Lunedì 27 febbraio, la direzione del museo che ospita la rassegna – la cui apertura è stata, come avviene ogni due anni, il 1° marzo, mentre la chiusura risale a ieri – comunicava infatti che i due maggiori sponsor della mostra, Deutsche Bank e Sotheby’s, erano stati dismessi, e se ne scusava con gli artisti. Il comunicato sul sito web ufficiale sosteneva che “la condotta aziendale dei due sponsor ha reso impossibile per il Whitney Museum proseguire oltre una partnership con essi”. E precisava:
“Il Whitney troverà il modo di aprire la Biennale 2012, nonostante la difficile decisione del Museo di rompere con i due sponsor principali. Purtroppo, il Whitney aveva stipulato un contratto di sponsor con Sotheby’s prima che la casa d’aste licenziasse 43 dei suoi gestori d’arte sindacalizzati dopo che il loro contratto era scaduto nel luglio 2011. Lo scorso anno Sotheby’s ha realizzato vendite da record con profitti superiori a 100 milioni di $, e solo la paga del CEO è stata raddoppiata a $ 6 milioni. Eppure, Sotheby’s ha cercato di interrompere il lavoro organizzato riducendo alla sottomissione i propri lavoratori chiudendoli fuori dei loro posti di lavoro e lasciandoli senza stipendio da agosto; questi lavoratori e le loro famiglie hanno perso l’assistenza sanitaria alla fine del 2011”.
Per quanto riguarda Deutsche Bank (che Art in America ha definito proprietaria della “più grande collezione aziendale d’arte nel mondo”), il Whitney spiega che la speculazione “spericolata e la finanza fraudolenta da parte di banche come Deutsche Bank ha creato enormi costi sociali in termini di posti di lavoro persi, risparmi e abitazioni. Il Whitney non vuole che la sponsorizzazione della Biennale da parte di questa banca distragga da questi fatti gravi, e così si trova costretto a terminare il contratto di sponsorizzazione”.
Una presa di posizione coraggiosa, non c’è che dire; peccato solo che non fosse vera. Prima che ci si rendesse conto che tutto quanto era una bufala, la notizia ha però fatto in tempo a fare il giro del web, suscitando una miriade di reazioni. Alcuni hanno parlato di uno scherzo organizzato dagli attivisti di Occupy Wall Street, ma finora nessuno sa esattamente chi sia stato ad architettare una beffa mediale di simili proporzioni. Una cosa comunque è certa: tra i 50 artisti che prenderanno parte alla Biennale del Whitney, il migliore è senza dubbio l’anonimo che ha pensato e realizzato questo “falso d’autore”. Il motivo è presto detto: l’anonimo ha infatti saputo “occupare” il territorio mediale di una grande istituzione artistica rivoltandone il senso contro essa stessa.

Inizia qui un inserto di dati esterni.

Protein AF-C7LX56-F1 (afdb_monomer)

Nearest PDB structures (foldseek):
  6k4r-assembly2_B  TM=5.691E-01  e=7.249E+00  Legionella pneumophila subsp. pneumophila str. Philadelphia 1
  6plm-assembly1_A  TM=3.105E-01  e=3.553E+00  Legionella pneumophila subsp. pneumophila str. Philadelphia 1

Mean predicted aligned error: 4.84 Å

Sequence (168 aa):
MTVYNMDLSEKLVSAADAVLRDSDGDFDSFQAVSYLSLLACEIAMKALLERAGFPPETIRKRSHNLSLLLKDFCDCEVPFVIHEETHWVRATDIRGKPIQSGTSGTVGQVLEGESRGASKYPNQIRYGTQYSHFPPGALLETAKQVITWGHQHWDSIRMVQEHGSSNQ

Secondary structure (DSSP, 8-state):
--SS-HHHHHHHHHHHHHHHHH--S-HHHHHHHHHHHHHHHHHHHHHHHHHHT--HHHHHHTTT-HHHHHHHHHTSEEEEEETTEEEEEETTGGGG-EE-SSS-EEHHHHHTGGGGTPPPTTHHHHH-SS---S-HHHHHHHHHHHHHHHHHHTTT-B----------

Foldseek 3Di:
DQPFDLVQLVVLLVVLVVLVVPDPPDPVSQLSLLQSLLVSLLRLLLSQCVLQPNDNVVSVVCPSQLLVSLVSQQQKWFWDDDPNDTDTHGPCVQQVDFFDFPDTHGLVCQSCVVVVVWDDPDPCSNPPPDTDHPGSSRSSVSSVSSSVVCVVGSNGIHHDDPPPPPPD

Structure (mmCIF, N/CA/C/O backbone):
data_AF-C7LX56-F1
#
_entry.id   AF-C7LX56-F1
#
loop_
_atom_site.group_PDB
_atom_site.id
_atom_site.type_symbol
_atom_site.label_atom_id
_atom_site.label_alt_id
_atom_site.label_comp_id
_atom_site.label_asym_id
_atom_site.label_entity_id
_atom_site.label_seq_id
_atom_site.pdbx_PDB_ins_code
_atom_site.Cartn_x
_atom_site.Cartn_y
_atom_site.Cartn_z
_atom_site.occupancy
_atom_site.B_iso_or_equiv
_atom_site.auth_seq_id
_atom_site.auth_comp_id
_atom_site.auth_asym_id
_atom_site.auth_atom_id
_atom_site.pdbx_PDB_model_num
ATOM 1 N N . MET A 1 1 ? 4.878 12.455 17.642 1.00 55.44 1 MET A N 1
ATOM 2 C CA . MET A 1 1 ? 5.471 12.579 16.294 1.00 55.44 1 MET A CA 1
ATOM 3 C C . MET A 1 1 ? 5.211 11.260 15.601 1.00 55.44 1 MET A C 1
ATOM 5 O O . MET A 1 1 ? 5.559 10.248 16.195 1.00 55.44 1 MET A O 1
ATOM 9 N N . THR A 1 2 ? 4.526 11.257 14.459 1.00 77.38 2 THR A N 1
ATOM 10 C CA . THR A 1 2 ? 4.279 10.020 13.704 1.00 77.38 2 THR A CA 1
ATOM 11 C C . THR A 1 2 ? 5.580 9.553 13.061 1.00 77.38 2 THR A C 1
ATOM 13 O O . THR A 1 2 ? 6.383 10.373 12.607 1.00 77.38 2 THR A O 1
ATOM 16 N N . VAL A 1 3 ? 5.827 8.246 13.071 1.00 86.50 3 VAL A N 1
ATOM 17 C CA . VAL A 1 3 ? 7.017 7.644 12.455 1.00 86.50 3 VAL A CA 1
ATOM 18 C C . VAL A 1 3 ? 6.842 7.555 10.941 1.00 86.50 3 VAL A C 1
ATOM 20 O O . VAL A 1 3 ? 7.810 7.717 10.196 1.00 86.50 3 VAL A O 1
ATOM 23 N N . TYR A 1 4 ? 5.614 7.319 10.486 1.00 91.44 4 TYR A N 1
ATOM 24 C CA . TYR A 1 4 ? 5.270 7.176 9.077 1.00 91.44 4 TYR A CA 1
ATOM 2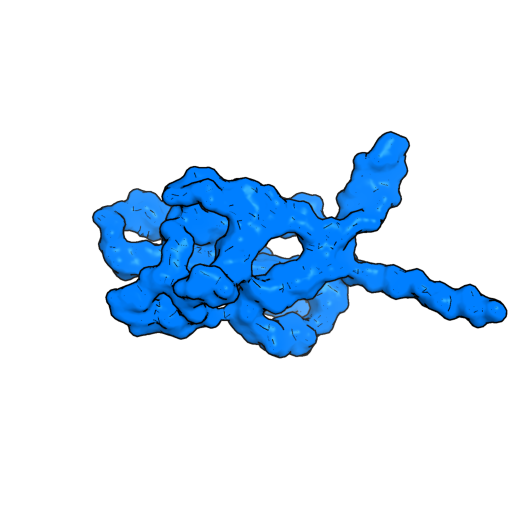5 C C . TYR A 1 4 ? 4.431 8.366 8.590 1.00 91.44 4 TYR A C 1
ATOM 27 O O . TYR A 1 4 ? 3.673 8.971 9.350 1.00 91.44 4 TYR A O 1
ATOM 35 N N . ASN A 1 5 ? 4.598 8.734 7.315 1.00 92.25 5 ASN A N 1
ATOM 36 C CA . ASN A 1 5 ? 4.009 9.945 6.741 1.00 92.25 5 ASN A CA 1
ATOM 37 C C . ASN A 1 5 ? 3.268 9.635 5.428 1.00 92.25 5 ASN A C 1
ATOM 39 O O . ASN A 1 5 ? 3.894 9.217 4.451 1.00 92.25 5 ASN A O 1
ATOM 43 N N . MET A 1 6 ? 1.952 9.873 5.403 1.00 94.62 6 MET A N 1
ATOM 44 C CA . MET A 1 6 ? 1.117 9.697 4.210 1.00 94.62 6 MET A CA 1
ATOM 45 C C . MET A 1 6 ? 1.565 10.609 3.054 1.00 94.62 6 MET A C 1
ATOM 47 O O . MET A 1 6 ? 1.700 10.127 1.931 1.00 94.62 6 MET A O 1
ATOM 51 N N . ASP A 1 7 ? 1.948 11.859 3.335 1.00 96.50 7 ASP A N 1
ATOM 52 C CA . ASP A 1 7 ? 2.421 12.829 2.335 1.00 96.50 7 ASP A CA 1
ATOM 53 C C . ASP A 1 7 ? 3.660 12.332 1.578 1.00 96.50 7 ASP A C 1
ATOM 55 O O . ASP A 1 7 ? 3.892 12.678 0.417 1.00 96.50 7 ASP A O 1
ATOM 59 N N . LEU A 1 8 ? 4.512 11.534 2.234 1.00 96.81 8 LEU A N 1
ATOM 60 C CA . LEU A 1 8 ? 5.665 10.930 1.568 1.00 96.81 8 LEU A CA 1
ATOM 61 C C . LEU A 1 8 ? 5.207 9.894 0.534 1.00 96.81 8 L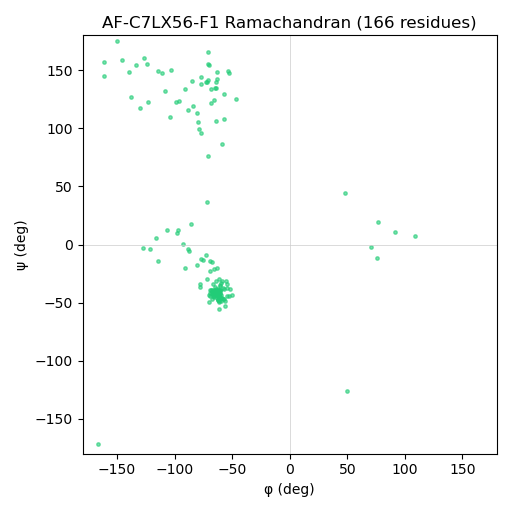EU A C 1
ATOM 63 O O . LEU A 1 8 ? 5.742 9.869 -0.572 1.00 96.81 8 LEU A O 1
ATOM 67 N N . SER A 1 9 ? 4.197 9.089 0.862 1.00 97.12 9 SER A N 1
ATOM 68 C CA . SER A 1 9 ? 3.604 8.116 -0.065 1.00 97.12 9 SER A CA 1
ATOM 69 C C . SER A 1 9 ? 3.019 8.806 -1.299 1.00 97.12 9 SER A C 1
ATOM 71 O O . SER A 1 9 ? 3.239 8.358 -2.421 1.00 97.12 9 SER A O 1
ATOM 73 N N . GLU A 1 10 ? 2.345 9.942 -1.117 1.00 98.19 10 GLU A N 1
ATOM 74 C CA . GLU A 1 10 ? 1.793 10.746 -2.217 1.00 98.19 10 GLU A CA 1
ATOM 75 C C . GLU A 1 10 ? 2.869 11.316 -3.136 1.00 98.19 10 GLU A C 1
ATOM 77 O O . GLU A 1 10 ? 2.741 11.277 -4.364 1.00 98.19 10 GLU A O 1
ATOM 82 N N . LYS A 1 11 ? 3.962 11.819 -2.555 1.00 98.50 11 LYS A N 1
ATOM 83 C CA . LYS A 1 11 ? 5.111 12.314 -3.323 1.00 98.50 11 LYS A CA 1
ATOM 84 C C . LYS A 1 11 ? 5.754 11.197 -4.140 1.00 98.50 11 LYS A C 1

È infatti divenuto di dominio pubblico il fatto che la Biennale del Whitney, nota a livello internazionale per il suo radicalismo politico, è costretta, per esistere, a chiedere fondi a due tra le realtà più istituzionali del neocapitalismo globale.
Questo piccolo episodio ricorda da vicino una beffa assai più audace realizzata nel 2004 dai mitici Yes Men, un duo attivista/provocatore che ha creato operazioni indimenticabili, superiori al 99% delle cosiddette “opere d’arte impegnata” di nessun valore da cui siamo sommersi. Il 3 dicembre 2004, un esponente degli Yes Men, Andy Bichlbaum, riuscì a comparire al telegiornale della BBC World spacciandosi per il portavoce ufficiale della multinazionale Dow Chemicals. Come qualcuno forse ancora ricorda, la Dow Chemicals è proprietaria della Union Carbide, azienda responsabile del disastro di Bohpal, in India, una delle più grandi catastrofi colpose della storia, avvenuta nel 1984, costata la vita a 18mila persone e causa di oltre 120mila feriti, e di cui, nel 2004, ricorreva il ventennale. In modo del tutto sorprendente, Bichlbaum (sotto falso nome) chiese scusa per il disastro provocato, promise che la Dow avrebbe dismesso la Union Carbide e dichiarò che avrebbe impiegato il ricavato per bonificare l’area e curare i malati. Nelle poche ore che seguirono questo annuncio, prima che fosse ufficialmente smentito dalla Dow, la compagnia accusò una perdita azionaria fino a 2 miliardi di dollari.
Avendo “fatto dire” alla Dow Chemicals quello che la stessa Dow avrebbe dovuto dichiarare già da tempo (l’accettazione delle responsabilità, il proprio pentimento per l’accaduto, e la promessa di riparare al danno perlomeno con una donazione in denaro), gli Yes Men hanno saputo rendere palese il doppiofondo che sta alla base del profitto e, al contempo, hanno evidenziato il carattere di “finzione” dell’economia attuale.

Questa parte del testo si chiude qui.